Роверто кивнула. Моника отвернулась и, грациозно виляя попкой, направилась в домик. Мужчины проводили ее взглядом, заметили, с каким вызовом на них смотрит Элизабет, и одновременно покраснели. Моника хлопнула дверью.

Лев Саныч и Чарли бросились к двери. Юноша опередил встревоженного профессора, подергал ручку:

– Заперта!

– Мы обычно не закрываем двери, – пояснил Абуладзе Элизабет, которая неспешно подошла к ним.

– Моника! Откройте! Зачем вы заперлись?! – крикнул Чарли.

– Что делать будем, маэстро? – Лев Саныч приложил ухо к двери. – Тихо.

– Вернулась на зарядку? – предположила Элизабет.

– За мной! – Кутельский направился за угол, профессор и Роверто пошли следом.

Осторожно они двинулись по карнизу, огибая здание и заглядывая в каждое окошко. Роверто было не по себе видеть верхушки кипарисов в пяти метрах внизу, но ее спутники на карнизе чувствовали себя уверенно.

Моники нигде не было видно, но, когда они добрались до кухонного иллюминатора, Лев Саныч чертыхнулся. Роверто последней заглянула внутрь, увидела лабораторию, склад насквозь и распахнутую входную дверь.

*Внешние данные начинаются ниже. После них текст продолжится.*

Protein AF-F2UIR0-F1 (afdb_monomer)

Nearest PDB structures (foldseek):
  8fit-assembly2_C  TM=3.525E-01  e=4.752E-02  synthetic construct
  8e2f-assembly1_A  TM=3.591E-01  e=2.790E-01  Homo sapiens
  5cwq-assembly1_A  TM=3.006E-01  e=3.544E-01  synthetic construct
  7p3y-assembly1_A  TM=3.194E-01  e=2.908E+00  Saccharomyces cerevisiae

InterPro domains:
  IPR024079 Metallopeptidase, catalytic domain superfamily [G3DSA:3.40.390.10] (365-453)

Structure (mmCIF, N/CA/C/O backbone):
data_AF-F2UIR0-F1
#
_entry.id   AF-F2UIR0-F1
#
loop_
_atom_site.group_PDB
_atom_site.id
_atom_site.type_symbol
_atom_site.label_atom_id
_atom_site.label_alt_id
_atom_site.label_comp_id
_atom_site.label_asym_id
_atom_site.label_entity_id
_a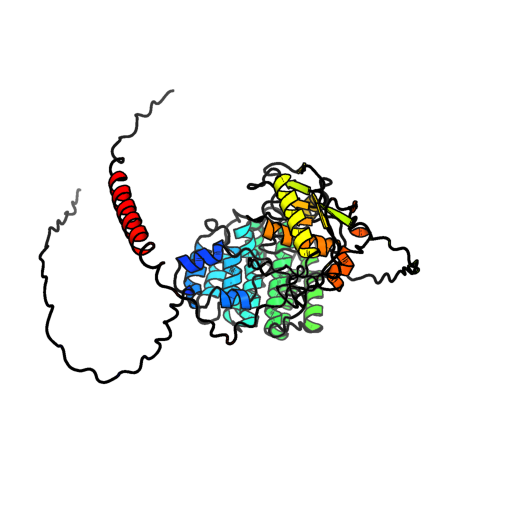tom_site.label_seq_id
_atom_site.pdbx_PDB_ins_code
_atom_site.Cartn_x
_atom_site.Cartn_y
_atom_site.Cartn_z
_atom_site.occupancy
_atom_site.B_iso_or_equiv
_atom_site.auth_seq_id
_atom_site.auth_comp_id
_atom_site.auth_asym_id
_atom_site.auth_atom_id
_atom_site.pdbx_PDB_model_num
ATOM 1 N N . MET A 1 1 ? 1.025 -60.217 -31.462 1.00 40.41 1 MET A N 1
ATOM 2 C CA . MET A 1 1 ? 2.441 -60.102 -31.056 1.00 40.41 1 MET A CA 1
ATOM 3 C C . MET A 1 1 ? 2.462 -59.497 -29.666 1.00 40.41 1 MET A C 1
ATOM 5 O O . MET A 1 1 ? 2.240 -58.307 -29.518 1.00 40.41 1 MET A O 1
ATOM 9 N N . GLN A 1 2 ? 2.565 -60.365 -28.662 1.00 40.00 2 GLN A N 1
ATOM 10 C CA . GLN A 1 2 ? 2.654 -60.032 -27.242 1.00 40.00 2 GLN A CA 1
ATOM 11 C C . GLN A 1 2 ? 4.124 -60.125 -26.837 1.00 40.00 2 GLN A C 1
ATOM 13 O O . GLN A 1 2 ? 4.772 -61.123 -27.147 1.00 40.00 2 GLN A O 1
ATOM 18 N N . THR A 1 3 ? 4.634 -59.128 -26.123 1.00 42.75 3 THR A N 1
ATOM 19 C CA . THR A 1 3 ? 5.913 -59.221 -25.414 1.00 42.75 3 THR A CA 1
ATOM 20 C C . THR A 1 3 ? 5.687 -58.817 -23.965 1.00 42.75 3 THR A C 1
ATOM 22 O O . THR A 1 3 ? 5.374 -57.667 -23.670 1.00 42.75 3 THR A O 1
ATOM 25 N N . HIS A 1 4 ? 5.795 -59.813 -23.087 1.00 41.50 4 HIS A N 1
ATOM 26 C CA . HIS A 1 4 ? 5.768 -59.695 -21.635 1.00 41.50 4 HIS A CA 1
ATOM 27 C C . HIS A 1 4 ? 7.059 -59.044 -21.114 1.00 41.50 4 HIS A C 1
ATOM 29 O O . HIS A 1 4 ? 8.145 -59.374 -21.586 1.00 41.50 4 HIS A O 1
ATOM 35 N N . ALA A 1 5 ? 6.939 -58.194 -20.092 1.00 40.25 5 ALA A N 1
ATOM 36 C CA . ALA A 1 5 ? 8.043 -57.765 -19.234 1.00 40.25 5 ALA A CA 1
ATOM 37 C C . ALA A 1 5 ? 7.912 -58.447 -17.853 1.00 40.25 5 ALA A C 1
ATOM 39 O O . ALA A 1 5 ? 6.785 -58.580 -17.363 1.00 40.25 5 ALA A O 1
ATOM 40 N N . PRO A 1 6 ? 9.011 -58.911 -17.225 1.00 53.66 6 PRO A N 1
ATOM 41 C CA . PRO A 1 6 ? 8.950 -59.661 -15.978 1.00 53.66 6 PRO A CA 1
ATOM 42 C C . PRO A 1 6 ? 8.985 -58.765 -14.733 1.00 53.66 6 PRO A C 1
ATOM 44 O O . PRO A 1 6 ? 9.739 -57.799 -14.636 1.00 53.66 6 PRO A O 1
ATOM 47 N N . VAL A 1 7 ? 8.182 -59.175 -13.754 1.00 37.16 7 VAL A N 1
ATOM 48 C CA . VAL A 1 7 ? 8.148 -58.708 -12.366 1.00 37.16 7 VAL A CA 1
ATOM 49 C C . VAL A 1 7 ? 9.387 -59.234 -11.634 1.00 37.16 7 VAL A C 1
ATOM 51 O O . VAL A 1 7 ? 9.598 -60.445 -11.587 1.00 37.16 7 VAL A O 1
ATOM 54 N N . MET A 1 8 ? 10.190 -58.347 -11.038 1.00 38.66 8 MET A N 1
ATOM 55 C CA . MET A 1 8 ? 11.247 -58.730 -10.096 1.00 38.66 8 MET A CA 1
ATOM 56 C C . MET A 1 8 ? 10.805 -58.476 -8.655 1.00 38.66 8 MET A C 1
ATOM 58 O O . MET A 1 8 ? 10.621 -57.346 -8.211 1.00 38.66 8 MET A O 1
ATOM 62 N N . THR A 1 9 ? 10.666 -59.581 -7.934 1.00 36.34 9 THR A N 1
ATOM 63 C CA . THR A 1 9 ? 10.473 -59.705 -6.493 1.00 36.34 9 THR A CA 1
ATOM 64 C C . THR A 1 9 ? 11.793 -59.418 -5.768 1.00 36.34 9 THR A C 1
ATOM 66 O O . THR A 1 9 ? 12.821 -60.000 -6.114 1.00 36.34 9 THR A O 1
ATOM 69 N N . ARG A 1 10 ? 11.785 -58.588 -4.719 1.00 37.78 10 ARG A N 1
ATOM 70 C CA . ARG A 1 10 ? 12.848 -58.586 -3.701 1.00 37.78 10 ARG A CA 1
ATOM 71 C C . ARG A 1 10 ? 12.237 -58.674 -2.312 1.00 37.78 10 ARG A C 1
ATOM 73 O O . ARG A 1 10 ? 11.520 -57.783 -1.872 1.00 37.78 10 ARG A O 1
ATOM 80 N N . ALA A 1 11 ? 12.540 -59.790 -1.661 1.00 32.75 11 ALA A N 1
ATOM 81 C CA . ALA A 1 11 ? 12.274 -60.063 -0.265 1.00 32.75 11 ALA A CA 1
ATOM 82 C C . ALA A 1 11 ? 13.503 -59.699 0.588 1.00 32.75 11 ALA A C 1
ATOM 84 O O . ALA A 1 11 ? 14.634 -59.938 0.172 1.00 32.75 11 ALA A O 1
ATOM 85 N N . LEU A 1 12 ? 13.207 -59.142 1.766 1.00 33.06 12 LEU A N 1
ATOM 86 C CA . LEU A 1 12 ? 13.813 -59.363 3.086 1.00 33.06 12 LEU A CA 1
ATOM 87 C C . LEU A 1 12 ? 15.349 -59.458 3.225 1.00 33.06 12 LEU A C 1
ATOM 89 O O . LEU A 1 12 ? 15.946 -60.432 2.791 1.00 33.06 12 LEU A O 1
ATOM 93 N N . PHE A 1 13 ? 15.933 -58.570 4.042 1.00 33.44 13 PHE A N 1
ATOM 94 C CA . PHE A 1 13 ? 16.889 -58.965 5.090 1.00 33.44 13 PHE A CA 1
ATOM 95 C C . PHE A 1 13 ? 16.785 -58.011 6.290 1.00 33.44 13 PHE A C 1
ATOM 97 O O . PHE A 1 13 ? 16.965 -56.803 6.168 1.00 33.44 13 PHE A O 1
ATOM 104 N N . LEU A 1 14 ? 16.476 -58.597 7.446 1.00 31.83 14 LEU A N 1
ATOM 105 C CA . LEU A 1 14 ? 16.396 -57.999 8.773 1.00 31.83 14 LEU A CA 1
ATOM 106 C C . LEU A 1 14 ? 17.384 -58.774 9.656 1.00 31.83 14 LEU A C 1
ATOM 108 O O . LEU A 1 14 ? 17.166 -59.965 9.855 1.00 31.83 14 LEU A O 1
ATOM 112 N N . THR A 1 15 ? 18.426 -58.129 10.198 1.00 31.75 15 THR A N 1
ATOM 113 C CA . THR A 1 15 ? 19.146 -58.638 11.388 1.00 31.75 15 THR A CA 1
ATOM 114 C C . THR A 1 15 ? 19.955 -57.545 12.104 1.00 31.75 15 THR A C 1
ATOM 116 O O . THR A 1 15 ? 20.990 -57.102 11.624 1.00 31.75 15 THR A O 1
ATOM 119 N N . VAL A 1 16 ? 19.403 -57.109 13.241 1.00 33.59 16 VAL A N 1
ATOM 120 C CA . VAL A 1 16 ? 19.977 -56.851 14.583 1.00 33.59 16 VAL A CA 1
ATOM 121 C C . VAL A 1 16 ? 21.509 -56.768 14.755 1.00 33.59 16 VAL A C 1
ATOM 123 O O . VAL A 1 16 ? 22.204 -57.746 14.503 1.00 33.59 16 VAL A O 1
ATOM 126 N N . ALA A 1 17 ? 21.983 -55.698 15.417 1.00 29.31 17 ALA A N 1
ATOM 127 C CA . ALA A 1 17 ? 23.006 -55.787 16.474 1.00 29.31 17 ALA A CA 1
ATOM 128 C C . ALA A 1 17 ? 22.950 -54.581 17.440 1.00 29.31 17 ALA A C 1
ATOM 130 O O . ALA A 1 17 ? 23.140 -53.431 17.053 1.00 29.31 17 ALA A O 1
ATOM 131 N N . VAL A 1 18 ? 22.687 -54.894 18.710 1.00 30.48 18 VAL A N 1
ATOM 132 C CA . VAL A 1 18 ? 22.751 -54.045 19.910 1.00 30.48 18 VAL A CA 1
ATOM 133 C C . VAL A 1 18 ? 24.119 -54.249 20.581 1.00 30.48 18 VAL A C 1
ATOM 135 O O . VAL A 1 18 ? 24.658 -55.350 20.513 1.00 30.48 18 VAL A O 1
ATOM 138 N N . ALA A 1 19 ? 24.581 -53.220 21.307 1.00 29.72 19 ALA A N 1
ATOM 139 C CA . ALA A 1 19 ? 25.642 -53.197 22.331 1.00 29.72 19 ALA A CA 1
ATOM 140 C C . ALA A 1 19 ? 27.065 -52.809 21.890 1.00 29.72 19 ALA A C 1
ATOM 142 O O . ALA A 1 19 ? 27.788 -53.632 21.351 1.00 29.72 19 ALA A O 1
ATOM 143 N N . VAL A 1 20 ? 27.501 -51.604 22.295 1.00 28.98 20 VAL A N 1
ATOM 144 C CA . VAL A 1 20 ? 28.678 -51.405 23.170 1.00 28.98 20 VAL A CA 1
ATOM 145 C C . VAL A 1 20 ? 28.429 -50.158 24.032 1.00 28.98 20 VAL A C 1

– Назад! – велел Кутельский.

Пилот подтолкнул профессора, тот – Элизабет, и через пару минут они оказались на прежнем месте. На платформе Моники не было. Лев Саныч с опаской осмотрел дверь. Вошел внутрь. Кутельский еще раз оглядел пустую платформу, последовал за ним. Внешне ничего не изменилось – обычный беспорядок. Последней вошла Роверто. И тут дверь у них за спиной скрипнула, закрылась, замок щелкнул.

– Обвела вокруг пальца, как детей! Но зачем? – воскликнул Абуладзе и опустился в кресло.

А вот у Кутельского еще оставались силы стучать и ругаться. Роверто невозмутимо налила себе пива в кофейную чашку.

«Ситуация, однако. Взбунтовавший робот. Восстание машин».

Абуладзе ткнул пальцем в клавиатуру – компьютер не включился.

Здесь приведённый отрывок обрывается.